Above program does some basic matrix operations. While checking the performance of same algorithm implemented using C++ and C# it can be understood that the C++ is giving an excellent performance.
When this program was ran on an Intel Pentium 4 3.2Ghz machine with 1GB RAM the time taken was as follows.

C++ code(Average of 5 execution) = 785ms.
C# code(Average of 5 execution) = 1465ms.

So clearly we can understand that the C++ outplays C# in the case of performance. Even in executing a basic algorithm without many of the OOP like overloading, runtime polymorphism the program is taking this much of performance loss.
But c# have many other advantages like maintainability, understandability etc. But all these comes at the cost of performance.

SIMD - Intel SSE( Streaming SIMD Extension )

Intel SSE - Streaming SIMD Extension

What is SSE?

SSE is a an instruction set which has 4 series. SSE, SSE2, SSE3, SSE4. These instructions work on 128bit registers called XMM register. So the application can even grow 4 times faster. The instruction set can be downloaded from intel website directly. There are two different concepts in SSE which lets you read and write a block of data in memory.
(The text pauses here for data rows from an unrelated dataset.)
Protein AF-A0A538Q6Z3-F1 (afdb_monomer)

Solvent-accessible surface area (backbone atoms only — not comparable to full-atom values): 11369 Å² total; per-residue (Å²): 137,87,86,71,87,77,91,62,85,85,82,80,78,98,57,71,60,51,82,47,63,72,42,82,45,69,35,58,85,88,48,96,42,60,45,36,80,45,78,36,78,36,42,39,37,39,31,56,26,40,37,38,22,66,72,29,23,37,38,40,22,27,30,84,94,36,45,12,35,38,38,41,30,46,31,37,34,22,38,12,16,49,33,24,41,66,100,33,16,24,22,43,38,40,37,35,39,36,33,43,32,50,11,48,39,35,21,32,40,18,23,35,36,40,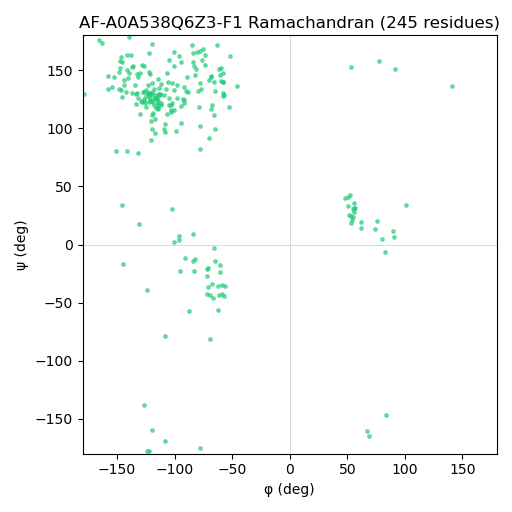36,41,31,46,27,38,37,30,50,15,16,35,96,80,27,27,35,31,36,30,26,21,86,36,92,91,35,39,9,35,42,36,40,32,49,25,38,32,31,50,10,38,22,25,36,35,35,21,32,26,19,42,44,40,38,10,38,94,94,53,55,3,52,24,36,28,33,70,12,52,29,21,23,34,36,43,32,59,96,56,25,33,59,59,29,36,38,18,63,31,34,35,34,49,68,36,99,76,22,38,88,80,6,36,55,97,60,82,43,76,48,69,34,64,36,78,81,46,76,54,29,47,56,24,26,39,70,77,26,30,41,32,49

Foldseek 3Di:
DDDDPPPDDPDDPPDQEDEAEAEEFEEDLVDPDESEEAEDLHEYEYENYEFHYAEAYYEFAYAQVRAYEYEYEQYEYENHAAEDDPVRHAHAYEYEAYEYEHYLEANEHEFYEYEYELYEQEHYHRPNYENHEAEYPDLVTAYEYEAANYEQAHALERYEWEARYAYECQDPVGANQYEQFHHFKESYEFYYPNTHLEYENANYAFYDPAPCHHNRRHNPDWDKDADQDDIDTRHNYHYHHNHIYTD

Structure (mmCIF, N/CA/C/O backbone):
data_AF-A0A538Q6Z3-F1
#
_entry.id   AF-A0A538Q6Z3-F1
#
loop_
_atom_site.group_PDB
_atom_site.id
_atom_site.type_symbol
_atom_site.label_atom_id
_atom_site.label_alt_id
_atom_site.label_comp_id
_atom_site.label_asym_id
_atom_site.label_entity_id
_atom_site.label_seq_id
_atom_site.pdbx_PDB_ins_code
_atom_site.Cartn_x
_atom_site.Cartn_y
_atom_site.Cartn_z
_atom_site.occupancy
_atom_site.B_iso_or_equiv
_atom_site.auth_seq_id
_atom_site.auth_comp_id
_atom_site.auth_asym_id
_atom_site.auth_atom_id
_atom_site.pdbx_PDB_model_num
ATOM 1 N N . MET A 1 1 ? -23.666 -18.437 18.361 1.00 37.28 1 MET A N 1
ATOM 2 C CA . MET A 1 1 ? -23.425 -17.323 17.423 1.00 37.28 1 MET A CA 1
ATOM 3 C C . MET A 1 1 ? -24.376 -16.200 17.809 1.00 37.28 1 MET A C 1
ATOM 5 O O . MET A 1 1 ? -25.579 -16.385 17.696 1.00 37.28 1 MET A O 1
ATOM 9 N N . ILE A 1 2 ? -23.875 -15.115 18.405 1.00 32.44 2 ILE A N 1
ATOM 10 C CA . ILE A 1 2 ? -24.708 -13.972 18.807 1.00 32.44 2 ILE A CA 1
ATOM 11 C C . ILE A 1 2 ? -24.554 -12.926 17.704 1.00 32.44 2 ILE A C 1
ATOM 13 O O . ILE A 1 2 ? -23.564 -12.204 17.684 1.00 32.44 2 ILE A O 1
ATOM 17 N N . SER A 1 3 ? -25.503 -12.872 16.772 1.00 36.25 3 SER A N 1
ATOM 18 C CA . SER A 1 3 ? -25.595 -11.756 15.828 1.00 36.25 3 SER A CA 1
ATOM 19 C C . SER A 1 3 ? -26.249 -10.582 16.557 1.00 36.25 3 SER A C 1
ATOM 21 O O . SER A 1 3 ? -27.366 -10.705 17.063 1.00 36.25 3 SER A O 1
ATOM 23 N N . ARG A 1 4 ? -25.534 -9.462 16.689 1.00 46.78 4 ARG A N 1
ATOM 24 C CA . ARG A 1 4 ? -26.108 -8.192 17.144 1.00 46.78 4 ARG A CA 1
ATOM 25 C C . ARG A 1 4 ? -26.081 -7.228 15.970 1.00 46.78 4 ARG A C 1
ATOM 27 O O . ARG A 1 4 ? -25.006 -6.913 15.472 1.00 46.78 4 ARG A O 1
ATOM 34 N N . ASN A 1 5 ? -27.245 -6.718 15.578 1.00 42.34 5 ASN A N 1
ATOM 35 C CA . ASN A 1 5 ? -27.321 -5.540 14.719 1.00 42.34 5 ASN A CA 1
ATOM 36 C C . ASN A 1 5 ? -26.751 -4.352 15.506 1.00 42.34 5 ASN A C 1
ATOM 38 O O . ASN A 1 5 ? -27.423 -3.799 16.378 1.00 42.34 5 ASN A O 1
ATOM 42 N N . LEU A 1 6 ? -25.490 -3.993 15.262 1.00 49.59 6 LEU A N 1
ATOM 43 C CA . LEU A 1 6 ? -24.857 -2.837 15.892 1.00 49.59 6 LEU A CA 1
ATOM 44 C C . LEU A 1 6 ? -25.342 -1.560 15.191 1.00 49.59 6 LEU A C 1
ATOM 46 O O . LEU A 1 6 ? -24.662 -1.008 14.339 1.00 49.59 6 LEU A O 1
ATOM 50 N N . ILE A 1 7 ? -26.523 -1.072 15.582 1.00 48.72 7 ILE A N 1
ATOM 51 C CA . ILE A 1 7 ? -26.983 0.305 15.290 1.00 48.72 7 ILE A CA 1
ATOM 52 C C . ILE A 1 7 ? -26.410 1.287 16.345 1.00 48.72 7 ILE A C 1
ATOM 54 O O . ILE A 1 7 ? -26.786 2.449 16.430 1.00 48.72 7 ILE A O 1
ATOM 58 N N . THR A 1 8 ? -25.483 0.834 17.194 1.00 53.69 8 THR A N 1
ATOM 59 C CA . THR A 1 8 ? -25.014 1.574 18.371 1.00 53.69 8 THR A CA 1
ATOM 60 C C . THR A 1 8 ? -23.509 1.793 18.344 1.00 53.69 8 THR A C 1
ATOM 62 O O . THR A 1 8 ? -22.743 0.837 18.224 1.00 53.69 8 THR A O 1
ATOM 65 N N . THR A 1 9 ? -23.089 3.039 18.566 1.00 57.22 9 THR A N 1
ATOM 66 C CA . THR A 1 9 ? -21.717 3.390 18.946 1.00 57.22 9 THR A CA 1
ATOM 67 C C . THR A 1 9 ? -21.293 2.570 20.166 1.00 57.22 9 THR A C 1
ATOM 69 O O . THR A 1 9 ? -21.881 2.709 21.239 1.00 57.22 9 THR A O 1
ATOM 72 N N . ILE A 1 10 ? -20.252 1.744 20.034 1.00 62.72 10 ILE A N 1
ATOM 73 C CA . ILE A 1 10 ? -19.578 1.146 21.193 1.00 62.72 10 ILE A CA 1
ATOM 74 C C . ILE A 1 10 ? -18.679 2.230 21.785 1.00 62.72 10 ILE A C 1
ATOM 76 O O . ILE A 1 10 ? -17.619 2.536 21.245 1.00 62.72 10 ILE A O 1
ATOM 80 N N . ASN A 1 11 ? -19.124 2.852 22.877 1.00 61.38 11 ASN A N 1
ATOM 81 C CA . ASN A 1 11 ? -18.321 3.834 23.596 1.00 61.38 11 ASN A CA 1
ATOM 82 C C . ASN A 1 11 ? -17.574 3.135 24.731 1.00 61.38 11 ASN A C 1
ATOM 84 O O . ASN A 1 11 ? -18.170 2.788 25.749 1.00 61.38 11 ASN A O 1
ATOM 88 N N . ALA A 1 12 ? -16.279 2.917 24.541 1.00 60.09 12 ALA A N 1
ATOM 89 C CA . ALA A 1 12 ? -15.432 2.304 25.544 1.00 60.09 12 ALA A CA 1
ATOM 90 C C . ALA A 1 12 ? -14.483 3.362 26.122 1.00 60.09 12 ALA A C 1
ATOM 92 O O . ALA A 1 12 ? -13.495 3.746 25.499 1.00 60.09 12 ALA A O 1
ATOM 93 N N . LYS A 1 13 ? -14.839 3.884 27.299 1.00 60.66 13 LYS A N 1
ATOM 94 C CA . LYS A 1 13 ? -14.057 4.890 28.029 1.00 60.66 13 LYS A CA 1
ATOM 95 C C . LYS A 1 13 ? -13.050 4.192 28.948 1.00 60.66 13 LYS A C 1
ATOM 97 O O . LYS A 1 13 ? -13.349 3.131 29.483 1.00 60.66 13 LYS A O 1
ATOM 102 N N . ASP A 1 14 ? -11.871 4.787 29.102 1.00 58.03 14 ASP A N 1
ATOM 103 C CA . ASP A 1 14 ? -10.833 4.388 30.070 1.00 58.03 14 ASP A CA 1
ATOM 104 C C . ASP A 1 14 ? -10.228 2.978 29.913 1.00 58.03 14 ASP A C 1
ATOM 106 O O . ASP A 1 14 ? -9.579 2.471 30.826 1.00 58.03 14 ASP A O 1
ATOM 110 N N . ILE A 1 15 ? -10.351 2.359 28.736 1.00 62.97 15 ILE A N 1
ATOM 111 C CA . ILE A 1 15 ? -9.642 1.115 28.403 1.00 62.97 15 ILE A CA 1
ATOM 112 C C . ILE A 1 15 ? -8.372 1.387 27.593 1.00 62.97 15 ILE A C 1
ATOM 114 O O . ILE A 1 15 ? -8.358 2.191 26.663 1.00 62.97 15 ILE A O 1
ATOM 118 N N . SER A 1 16 ? -7.284 0.693 27.935 1.00 73.94 16 SER A N 1
ATOM 119 C CA . SER A 1 16 ? -6.008 0.787 27.214 1.00 73.94 16 SER A CA 1
ATOM 120 C C . SER A 1 16 ? -6.049 0.110 25.842 1.00 73.94 16 SER A C 1
ATOM 122 O O . SER A 1 16 ? -5.291 0.500 24.954 1.00 73.94 16 SER A O 1
ATOM 124 N N . THR A 1 17 ? -6.912 -0.898 25.672 1.00 81.25 17 THR A N 1
ATOM 125 C CA . THR A 1 17 ? -7.113 -1.639 24.420 1.00 81.25 17 THR A CA 1
ATOM 126 C C . THR A 1 17 ? -8.573 -2.074 24.285 1.00 81.25 17 THR A C 1
ATOM 128 O O . THR A 1 17 ? -9.127 -2.629 25.233 1.00 81.25 17 THR A O 1
ATOM 131 N N . LEU A 1 18 ? -9.179 -1.862 23.113 1.00 85.00 18 LEU A N 1
ATOM 132 C CA . LEU A 1 18 ? -10.443 -2.497 22.717 1.00 85.00 18 LEU A CA 1
ATOM 133 C C . LEU A 1 18 ? -10.140 -3.629 21.733 1.00 85.00 18 LEU A C 1
ATOM 135 O O . LEU A 1 18 ? -9.593 -3.362 20.667 1.00 85.00 18 LEU A O 1
ATOM 139 N N . ASP A 1 19 ? -10.507 -4.860 22.083 1.00 88.75 19 ASP A N 1
ATOM 140 C CA . ASP A 1 19 ? -10.261 -6.052 21.268 1.00 88.75 19 ASP A CA 1
ATOM 141 C C . ASP A 1 19 ? -11.582 -6.659 20.773 1.00 88.75 19 ASP A C 1
ATOM 143 O O . ASP A 1 19 ? -12.448 -7.028 21.570 1.00 88.75 19 ASP A O 1
ATOM 147 N N . VAL A 1 20 ? -11.742 -6.741 19.452 1.00 89.19 20 VAL A N 1
ATOM 148 C CA . VAL A 1 20 ? -12.879 -7.367 18.772 1.00 89.19 20 VAL A CA 1
ATOM 149 C C . VAL A 1 20 ? -12.367 -8.587 18.014 1.00 89.19 20 VAL A C 1
ATOM 151 O O . VAL A 1 20 ? -11.491 -8.479 17.157 1.00 89.19 20 VAL A O 1
ATOM 154 N N . THR A 1 21 ? -12.917 -9.764 18.314 1.00 92.69 21 THR A N 1
ATOM 155 C CA . THR A 1 21 ? -12.466 -11.031 17.721 1.00 92.69 21 THR A CA 1
ATOM 156 C C . THR A 1 21 ? -13.636 -11.869 17.229 1.00 92.69 21 THR A C 1
ATOM 158 O O . THR A 1 21 ? -14.700 -11.846 17.848 1.00 92.69 21 THR A O 1
ATOM 161 N N . ASN A 1 22 ? -13.431 -12.627 16.144 1.00 92.50 22 ASN A N 1
ATOM 162 C CA . ASN A 1 22 ? -14.432 -13.540 15.574 1.00 92.50 22 ASN A CA 1
ATOM 163 C C . ASN A 1 22 ? -15.787 -12.856 15.318 1.00 92.50 22 ASN A C 1
ATOM 165 O O . ASN A 1 22 ? -16.841 -13.396 15.660 1.00 92.50 22 ASN A O 1
ATOM 169 N N . ALA A 1 23 ? -15.743 -11.633 14.785 1.00 88.44 23 ALA A N 1
ATOM 170 C CA . ALA A 1 23 ? -16.921 -10.816 14.545 1.00 88.44 23 ALA A CA 1
ATOM 171 C C . ALA A 1 23 ? -17.261 -10.757 13.054 1.00 88.44 23 ALA A C 1
ATOM 173 O O . ALA A 1 23 ? -16.376 -10.582 12.219 1.00 88.44 23 ALA A O 1
ATOM 174 N N . ASP A 1 24 ? -18.554 -10.811 12.747 1.00 89.25 24 ASP A N 1
ATOM 175 C CA . ASP A 1 24 ? -19.093 -10.491 11.427 1.00 89.25 24 ASP A CA 1
ATOM 176 C C . ASP A 1 24 ? -19.805 -9.139 11.510 1.00 89.25 24 ASP A C 1
ATOM 178 O O . ASP A 1 24 ? -20.818 -8.991 12.198 1.00 89.25 24 ASP A O 1
ATOM 182 N N . ILE A 1 25 ? -19.249 -8.132 10.840 1.00 85.88 25 ILE A N 1
ATOM 183 C CA . ILE A 1 25 ? -19.737 -6.753 10.864 1.00 85.88 25 ILE A CA 1
ATOM 184 C C . ILE A 1 25 ? -20.239 -6.409 9.467 1.00 85.88 25 ILE A C 1
ATOM 186 O O . ILE A 1 25 ? -19.484 -6.398 8.499 1.00 85.88 25 ILE A O 1
ATOM 190 N N . THR A 1 26 ? -21.528 -6.116 9.349 1.00 84.94 26 THR A N 1
ATOM 191 C CA . THR A 1 26 ? -22.151 -5.757 8.071 1.00 84.94 26 THR A CA 1
ATOM 192 C C . THR A 1 26 ? -22.791 -4.382 8.190 1.00 84.94 26 THR A C 1
ATOM 194 O O . THR A 1 26 ? -23.576 -4.148 9.109 1.00 84.94 26 THR A O 1
ATOM 197 N N . ALA A 1 27 ? -22.454 -3.468 7.280 1.00 78.75 27 ALA A N 1
ATOM 198 C CA . ALA A 1 27 ? -23.147 -2.188 7.176 1.00 78.75 27 ALA A CA 1
ATOM 199 C C . ALA A 1 27 ? -24.582 -2.394 6.675 1.00 78.75 27 ALA A C 1
ATOM 201 O O . ALA A 1 27 ? -24.832 -3.245 5.821 1.00 78.75 27 ALA A O 1
ATOM 202 N N . ASP A 1 28 ? -25.522 -1.579 7.160 1.00 75.69 28 ASP A N 1
ATOM 203 C CA . ASP A 1 28 ? -26.875 -1.563 6.599 1.00 75.69 28 ASP A CA 1
ATOM 204 C C . ASP A 1 28 ? -26.817 -0.996 5.165 1.00 75.69 28 ASP A C 1
ATOM 206 O O . ASP A 1 28 ? -26.417 0.158 4.995 1.00 75.69 28 ASP A O 1
ATOM 210 N N . PRO A 1 29 ? -27.229 -1.752 4.128 1.00 71.81 29 PRO A N 1
ATOM 211 C CA . PRO A 1 29 ? -27.214 -1.292 2.737 1.00 71.81 29 PRO A CA 1
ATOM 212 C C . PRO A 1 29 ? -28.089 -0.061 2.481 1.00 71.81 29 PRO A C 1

Prefetching: The prefetching helps you to cache the data from memory before the use of it comes. You can cache the data to different caches as you select.

Non-temporal storing - The non temporal storing helps you to write data to memory bypassing the cache. This can help you to avoid cache polution.

Example:

An example is given below which does memory copy of data. The ordinary memcpy function will copy data as 4byte blocks in the best case. But using SSE instruction we can copy 16bytes of data together. And normal memory copy polutes the cache whereas the SSE instruction can bypass the cache. The following code is just a stub.

Normal memory copy:

mov ecx, count
shr ecx, 1 // copying 2bytes at a time
mov esi, source
mov edi, destination
rep movsd // moves the data from source to destination. the ecx will be used as number of bytes

SSE memory copy:

mov ecx, count
shr ecx, 4 // copying 16bytes at a time
mov esi, source
prefetchnta [esi] // prefetching the data from cache
mov edi, destination
cmp ecx, 0
jz END

NEXT:
movdqa xmm0, [esi] // reading the data from memory expecting memory is 16 byte aligned
movntdq [edi], xmm0 // writing data directly to memory bypassing cache expecting destination memory is 16 byte aligned
cmp ecx, 0
jnz NEXT


I have written a small code block which copies memory using SSE and without SSE. The code with SSE will work very much faster than the one witout SSE.

So if the program can be data parallelized SSE instructions can improve the performance of a program quite heavily.